## Directions
Below are several records. Retype exactly those lines running from the one with "ATOM 66 O O" through the one with "ATOM 85 C C", end lines included, and no others.

## Supplied entries
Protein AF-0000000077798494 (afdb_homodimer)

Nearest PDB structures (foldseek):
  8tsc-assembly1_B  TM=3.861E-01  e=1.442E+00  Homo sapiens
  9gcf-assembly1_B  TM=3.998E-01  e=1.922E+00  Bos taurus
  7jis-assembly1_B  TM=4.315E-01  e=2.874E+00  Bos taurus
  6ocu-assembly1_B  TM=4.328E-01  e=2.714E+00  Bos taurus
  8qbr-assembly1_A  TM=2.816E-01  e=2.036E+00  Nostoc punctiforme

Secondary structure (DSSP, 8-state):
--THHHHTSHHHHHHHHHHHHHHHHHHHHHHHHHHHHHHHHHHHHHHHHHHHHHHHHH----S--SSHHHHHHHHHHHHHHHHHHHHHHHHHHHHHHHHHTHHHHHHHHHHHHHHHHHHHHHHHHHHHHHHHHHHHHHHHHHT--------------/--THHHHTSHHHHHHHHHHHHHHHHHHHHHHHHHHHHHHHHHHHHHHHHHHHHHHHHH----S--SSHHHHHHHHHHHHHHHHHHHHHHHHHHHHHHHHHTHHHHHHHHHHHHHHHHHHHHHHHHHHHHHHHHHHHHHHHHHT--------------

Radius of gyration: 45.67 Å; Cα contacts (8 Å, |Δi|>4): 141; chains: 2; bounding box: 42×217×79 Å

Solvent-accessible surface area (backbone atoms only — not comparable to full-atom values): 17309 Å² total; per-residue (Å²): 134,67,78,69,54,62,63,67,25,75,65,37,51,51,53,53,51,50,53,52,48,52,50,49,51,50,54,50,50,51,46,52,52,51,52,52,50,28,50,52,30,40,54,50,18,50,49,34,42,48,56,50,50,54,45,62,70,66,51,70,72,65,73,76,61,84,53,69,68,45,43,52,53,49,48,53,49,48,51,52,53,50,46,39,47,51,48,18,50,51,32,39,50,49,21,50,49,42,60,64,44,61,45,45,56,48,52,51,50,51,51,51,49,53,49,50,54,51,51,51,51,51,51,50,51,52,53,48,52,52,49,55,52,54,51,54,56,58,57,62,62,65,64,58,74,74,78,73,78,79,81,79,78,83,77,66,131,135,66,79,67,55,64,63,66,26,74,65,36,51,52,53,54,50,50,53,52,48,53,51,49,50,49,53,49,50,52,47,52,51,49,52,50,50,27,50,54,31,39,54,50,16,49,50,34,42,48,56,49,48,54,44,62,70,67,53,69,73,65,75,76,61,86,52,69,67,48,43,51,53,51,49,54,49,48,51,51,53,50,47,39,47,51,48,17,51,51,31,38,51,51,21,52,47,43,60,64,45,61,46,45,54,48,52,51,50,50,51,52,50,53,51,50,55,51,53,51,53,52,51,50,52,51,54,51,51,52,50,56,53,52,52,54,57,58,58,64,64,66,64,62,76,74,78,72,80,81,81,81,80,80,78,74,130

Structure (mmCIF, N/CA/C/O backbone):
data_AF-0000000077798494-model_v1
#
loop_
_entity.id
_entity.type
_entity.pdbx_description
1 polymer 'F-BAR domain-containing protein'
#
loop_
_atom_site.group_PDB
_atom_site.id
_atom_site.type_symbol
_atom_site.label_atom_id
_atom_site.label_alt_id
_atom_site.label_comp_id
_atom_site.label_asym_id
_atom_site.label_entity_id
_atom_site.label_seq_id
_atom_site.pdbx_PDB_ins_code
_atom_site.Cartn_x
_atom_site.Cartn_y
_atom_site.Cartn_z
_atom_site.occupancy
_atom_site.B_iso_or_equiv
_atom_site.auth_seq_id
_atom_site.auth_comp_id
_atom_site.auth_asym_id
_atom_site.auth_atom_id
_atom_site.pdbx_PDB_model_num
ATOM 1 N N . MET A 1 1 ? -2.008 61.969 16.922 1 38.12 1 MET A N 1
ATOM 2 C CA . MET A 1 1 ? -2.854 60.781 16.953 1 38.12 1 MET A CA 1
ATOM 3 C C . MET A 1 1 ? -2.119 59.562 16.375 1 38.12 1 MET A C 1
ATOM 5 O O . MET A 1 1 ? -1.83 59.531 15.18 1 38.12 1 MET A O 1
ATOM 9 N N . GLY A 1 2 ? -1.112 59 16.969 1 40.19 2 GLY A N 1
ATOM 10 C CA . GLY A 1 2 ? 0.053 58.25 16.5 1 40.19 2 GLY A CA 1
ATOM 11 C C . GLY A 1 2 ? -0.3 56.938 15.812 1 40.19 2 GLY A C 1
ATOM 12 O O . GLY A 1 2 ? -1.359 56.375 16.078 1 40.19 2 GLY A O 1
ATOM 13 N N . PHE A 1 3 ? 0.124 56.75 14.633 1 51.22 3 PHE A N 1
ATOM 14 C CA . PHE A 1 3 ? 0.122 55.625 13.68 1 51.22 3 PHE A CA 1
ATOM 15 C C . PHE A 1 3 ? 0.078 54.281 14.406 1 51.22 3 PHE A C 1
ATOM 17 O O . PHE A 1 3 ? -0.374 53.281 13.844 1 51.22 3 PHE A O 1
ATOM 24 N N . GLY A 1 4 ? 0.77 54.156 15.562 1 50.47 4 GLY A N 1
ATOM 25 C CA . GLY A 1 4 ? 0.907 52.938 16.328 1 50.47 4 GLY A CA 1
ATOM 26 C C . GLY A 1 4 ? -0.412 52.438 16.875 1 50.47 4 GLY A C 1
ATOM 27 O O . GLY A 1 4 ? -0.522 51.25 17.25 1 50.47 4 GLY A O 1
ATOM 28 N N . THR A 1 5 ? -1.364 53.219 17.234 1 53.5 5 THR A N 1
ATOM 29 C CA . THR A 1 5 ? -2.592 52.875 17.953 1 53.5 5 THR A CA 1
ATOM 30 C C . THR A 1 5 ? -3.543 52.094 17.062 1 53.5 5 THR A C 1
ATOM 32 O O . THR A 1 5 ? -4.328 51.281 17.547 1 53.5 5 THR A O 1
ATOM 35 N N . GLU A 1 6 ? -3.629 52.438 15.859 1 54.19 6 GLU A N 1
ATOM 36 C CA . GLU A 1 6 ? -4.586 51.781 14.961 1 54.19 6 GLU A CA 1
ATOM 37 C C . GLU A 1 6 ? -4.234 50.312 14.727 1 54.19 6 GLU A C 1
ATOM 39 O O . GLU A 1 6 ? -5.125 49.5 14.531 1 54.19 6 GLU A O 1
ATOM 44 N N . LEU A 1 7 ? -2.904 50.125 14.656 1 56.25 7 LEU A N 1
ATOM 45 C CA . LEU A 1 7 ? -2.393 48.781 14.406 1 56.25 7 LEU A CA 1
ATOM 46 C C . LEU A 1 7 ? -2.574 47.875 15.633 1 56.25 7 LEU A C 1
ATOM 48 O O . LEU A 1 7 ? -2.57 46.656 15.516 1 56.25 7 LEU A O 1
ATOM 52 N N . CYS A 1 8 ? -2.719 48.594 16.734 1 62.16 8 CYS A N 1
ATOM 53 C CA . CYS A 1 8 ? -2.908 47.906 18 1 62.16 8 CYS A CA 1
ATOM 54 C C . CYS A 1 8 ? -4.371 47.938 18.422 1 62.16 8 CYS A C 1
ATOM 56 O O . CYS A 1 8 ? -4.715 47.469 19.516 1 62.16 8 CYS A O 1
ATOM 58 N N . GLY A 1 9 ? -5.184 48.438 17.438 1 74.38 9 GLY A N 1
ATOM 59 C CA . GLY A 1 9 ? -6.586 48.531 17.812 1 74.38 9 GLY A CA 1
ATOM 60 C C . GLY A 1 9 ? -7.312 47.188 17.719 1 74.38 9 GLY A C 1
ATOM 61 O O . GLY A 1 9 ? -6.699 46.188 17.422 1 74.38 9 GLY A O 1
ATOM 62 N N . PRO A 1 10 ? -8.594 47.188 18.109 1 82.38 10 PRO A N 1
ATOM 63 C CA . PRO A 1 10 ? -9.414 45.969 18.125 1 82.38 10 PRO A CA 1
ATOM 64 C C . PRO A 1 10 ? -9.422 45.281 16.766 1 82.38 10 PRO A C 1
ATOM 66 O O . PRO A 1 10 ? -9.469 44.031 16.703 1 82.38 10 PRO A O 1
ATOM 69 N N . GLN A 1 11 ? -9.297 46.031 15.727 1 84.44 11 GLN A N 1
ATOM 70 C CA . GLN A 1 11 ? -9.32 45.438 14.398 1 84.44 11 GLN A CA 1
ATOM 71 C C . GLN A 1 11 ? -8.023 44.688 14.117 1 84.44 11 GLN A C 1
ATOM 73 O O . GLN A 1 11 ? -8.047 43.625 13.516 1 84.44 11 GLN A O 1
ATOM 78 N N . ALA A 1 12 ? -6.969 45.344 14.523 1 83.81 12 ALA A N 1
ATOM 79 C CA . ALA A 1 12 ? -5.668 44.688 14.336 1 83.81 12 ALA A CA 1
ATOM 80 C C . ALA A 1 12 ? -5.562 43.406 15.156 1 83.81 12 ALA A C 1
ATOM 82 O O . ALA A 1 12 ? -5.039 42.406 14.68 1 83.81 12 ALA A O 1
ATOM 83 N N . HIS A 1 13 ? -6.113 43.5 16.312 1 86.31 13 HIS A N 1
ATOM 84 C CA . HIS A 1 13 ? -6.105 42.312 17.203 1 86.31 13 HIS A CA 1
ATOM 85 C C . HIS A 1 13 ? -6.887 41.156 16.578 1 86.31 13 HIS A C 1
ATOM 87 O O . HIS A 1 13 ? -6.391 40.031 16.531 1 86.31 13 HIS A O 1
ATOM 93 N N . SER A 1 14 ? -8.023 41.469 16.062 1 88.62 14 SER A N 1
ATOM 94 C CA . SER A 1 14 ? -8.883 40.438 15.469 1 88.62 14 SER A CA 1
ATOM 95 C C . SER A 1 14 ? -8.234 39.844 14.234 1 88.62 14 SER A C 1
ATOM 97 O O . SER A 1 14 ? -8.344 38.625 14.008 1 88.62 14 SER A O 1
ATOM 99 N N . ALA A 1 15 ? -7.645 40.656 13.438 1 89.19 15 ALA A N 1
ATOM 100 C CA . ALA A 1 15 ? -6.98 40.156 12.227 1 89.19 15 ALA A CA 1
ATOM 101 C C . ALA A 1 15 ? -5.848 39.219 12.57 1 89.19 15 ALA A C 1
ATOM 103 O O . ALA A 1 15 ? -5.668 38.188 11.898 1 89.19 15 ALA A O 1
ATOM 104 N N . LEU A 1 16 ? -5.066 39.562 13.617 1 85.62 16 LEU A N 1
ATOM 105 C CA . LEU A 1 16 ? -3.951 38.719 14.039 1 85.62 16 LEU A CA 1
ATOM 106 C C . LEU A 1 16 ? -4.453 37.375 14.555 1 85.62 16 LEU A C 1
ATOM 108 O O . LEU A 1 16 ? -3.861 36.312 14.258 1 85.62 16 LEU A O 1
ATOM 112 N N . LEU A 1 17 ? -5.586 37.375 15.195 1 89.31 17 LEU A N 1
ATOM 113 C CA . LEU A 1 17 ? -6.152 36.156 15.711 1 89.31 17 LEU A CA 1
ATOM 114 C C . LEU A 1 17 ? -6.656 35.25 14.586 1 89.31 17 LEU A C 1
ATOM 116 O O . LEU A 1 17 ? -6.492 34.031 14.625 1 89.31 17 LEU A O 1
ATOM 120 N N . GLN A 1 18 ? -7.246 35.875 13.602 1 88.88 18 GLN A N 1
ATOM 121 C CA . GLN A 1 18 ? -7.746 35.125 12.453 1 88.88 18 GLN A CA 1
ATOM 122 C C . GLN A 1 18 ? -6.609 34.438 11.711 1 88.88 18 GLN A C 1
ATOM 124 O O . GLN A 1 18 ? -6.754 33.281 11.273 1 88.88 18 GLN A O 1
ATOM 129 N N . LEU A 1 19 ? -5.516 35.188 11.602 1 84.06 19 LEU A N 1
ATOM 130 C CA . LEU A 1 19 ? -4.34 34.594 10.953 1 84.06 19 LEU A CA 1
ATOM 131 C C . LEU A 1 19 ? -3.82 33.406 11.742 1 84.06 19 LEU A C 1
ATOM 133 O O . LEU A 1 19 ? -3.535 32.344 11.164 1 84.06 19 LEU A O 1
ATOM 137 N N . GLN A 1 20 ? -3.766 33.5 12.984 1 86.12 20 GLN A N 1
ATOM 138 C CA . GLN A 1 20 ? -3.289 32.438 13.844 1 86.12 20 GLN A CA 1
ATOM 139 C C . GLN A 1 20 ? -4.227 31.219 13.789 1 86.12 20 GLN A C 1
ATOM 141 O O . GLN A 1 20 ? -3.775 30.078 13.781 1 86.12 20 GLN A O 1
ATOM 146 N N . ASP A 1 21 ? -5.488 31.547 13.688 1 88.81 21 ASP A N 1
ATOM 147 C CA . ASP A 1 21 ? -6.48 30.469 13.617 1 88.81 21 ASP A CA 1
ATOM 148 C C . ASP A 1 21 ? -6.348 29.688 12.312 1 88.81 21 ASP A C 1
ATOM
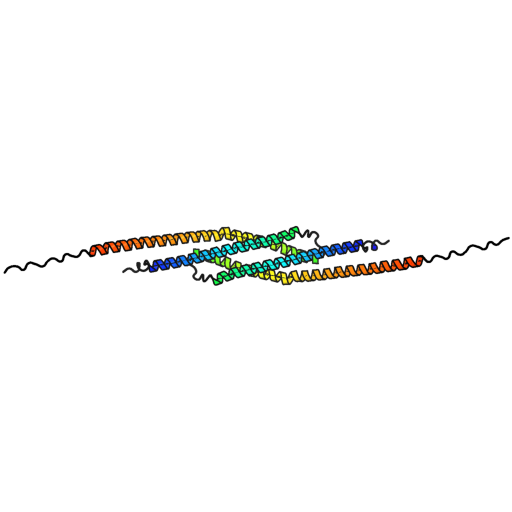 150 O O . ASP A 1 21 ? -6.465 28.469 12.312 1 88.81 21 ASP A O 1
ATOM 154 N N . SER A 1 22 ? -6.172 30.406 11.258 1 86.31 22 SER A N 1
ATOM 155 C CA . SER A 1 22 ? -5.996 29.75 9.969 1 86.31 22 SER A CA 1
ATOM 156 C C . SER A 1 22 ? -4.77 28.844 9.969 1 86.31 22 SER A C 1
ATOM 158 O O . SER A 1 22 ? -4.797 27.75 9.398 1 86.31 22 SER A O 1
ATOM 160 N N . GLU A 1 23 ? -3.729 29.297 10.586 1 86.12 23 GLU A N 1
ATOM 161 C CA . GLU A 1 23 ? -2.508 28.5 10.695 1 86.12 23 GLU A CA 1
ATOM 162 C C . GLU A 1 23 ? -2.746 27.234 11.508 1 86.12 23 GLU A C 1
ATOM 164 O O . GLU A 1 23 ? -2.279 26.141 11.141 1 86.12 23 GLU A O 1
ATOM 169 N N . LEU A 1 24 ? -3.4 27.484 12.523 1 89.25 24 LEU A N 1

## Written response
ATOM 66 O O . PRO A 1 10 ? -9.469 44.031 16.703 1 82.38 10 PRO A O 1
ATOM 69 N N . GLN A 1 11 ? -9.297 46.031 15.727 1 84.44 11 GLN A N 1
ATOM 70 C CA . GLN A 1 11 ? -9.32 45.438 14.398 1 84.44 11 GLN A CA 1
ATOM 71 C C . GLN A 1 11 ? -8.023 44.688 14.117 1 84.44 11 GLN A C 1
ATOM 73 O O . GLN A 1 11 ? -8.047 43.625 13.516 1 84.44 11 GLN A O 1
ATOM 78 N N . ALA A 1 12 ? -6.969 45.344 14.523 1 83.81 12 ALA A N 1
ATOM 79 C CA . ALA A 1 12 ? -5.668 44.688 14.336 1 83.81 12 ALA A CA 1
ATOM 80 C C . ALA A 1 12 ? -5.562 43.406 15.156 1 83.81 12 ALA A C 1
ATOM 82 O O . ALA A 1 12 ? -5.039 42.406 14.68 1 83.81 12 ALA A O 1
ATOM 83 N N . HIS A 1 13 ? -6.113 43.5 16.312 1 86.31 13 HIS A N 1
ATOM 84 C CA . HIS A 1 13 ? -6.105 42.312 17.203 1 86.31 13 HIS A CA 1
ATOM 85 C C . HIS A 1 13 ? -6.887 41.156 16.578 1 86.31 13 HIS A C 1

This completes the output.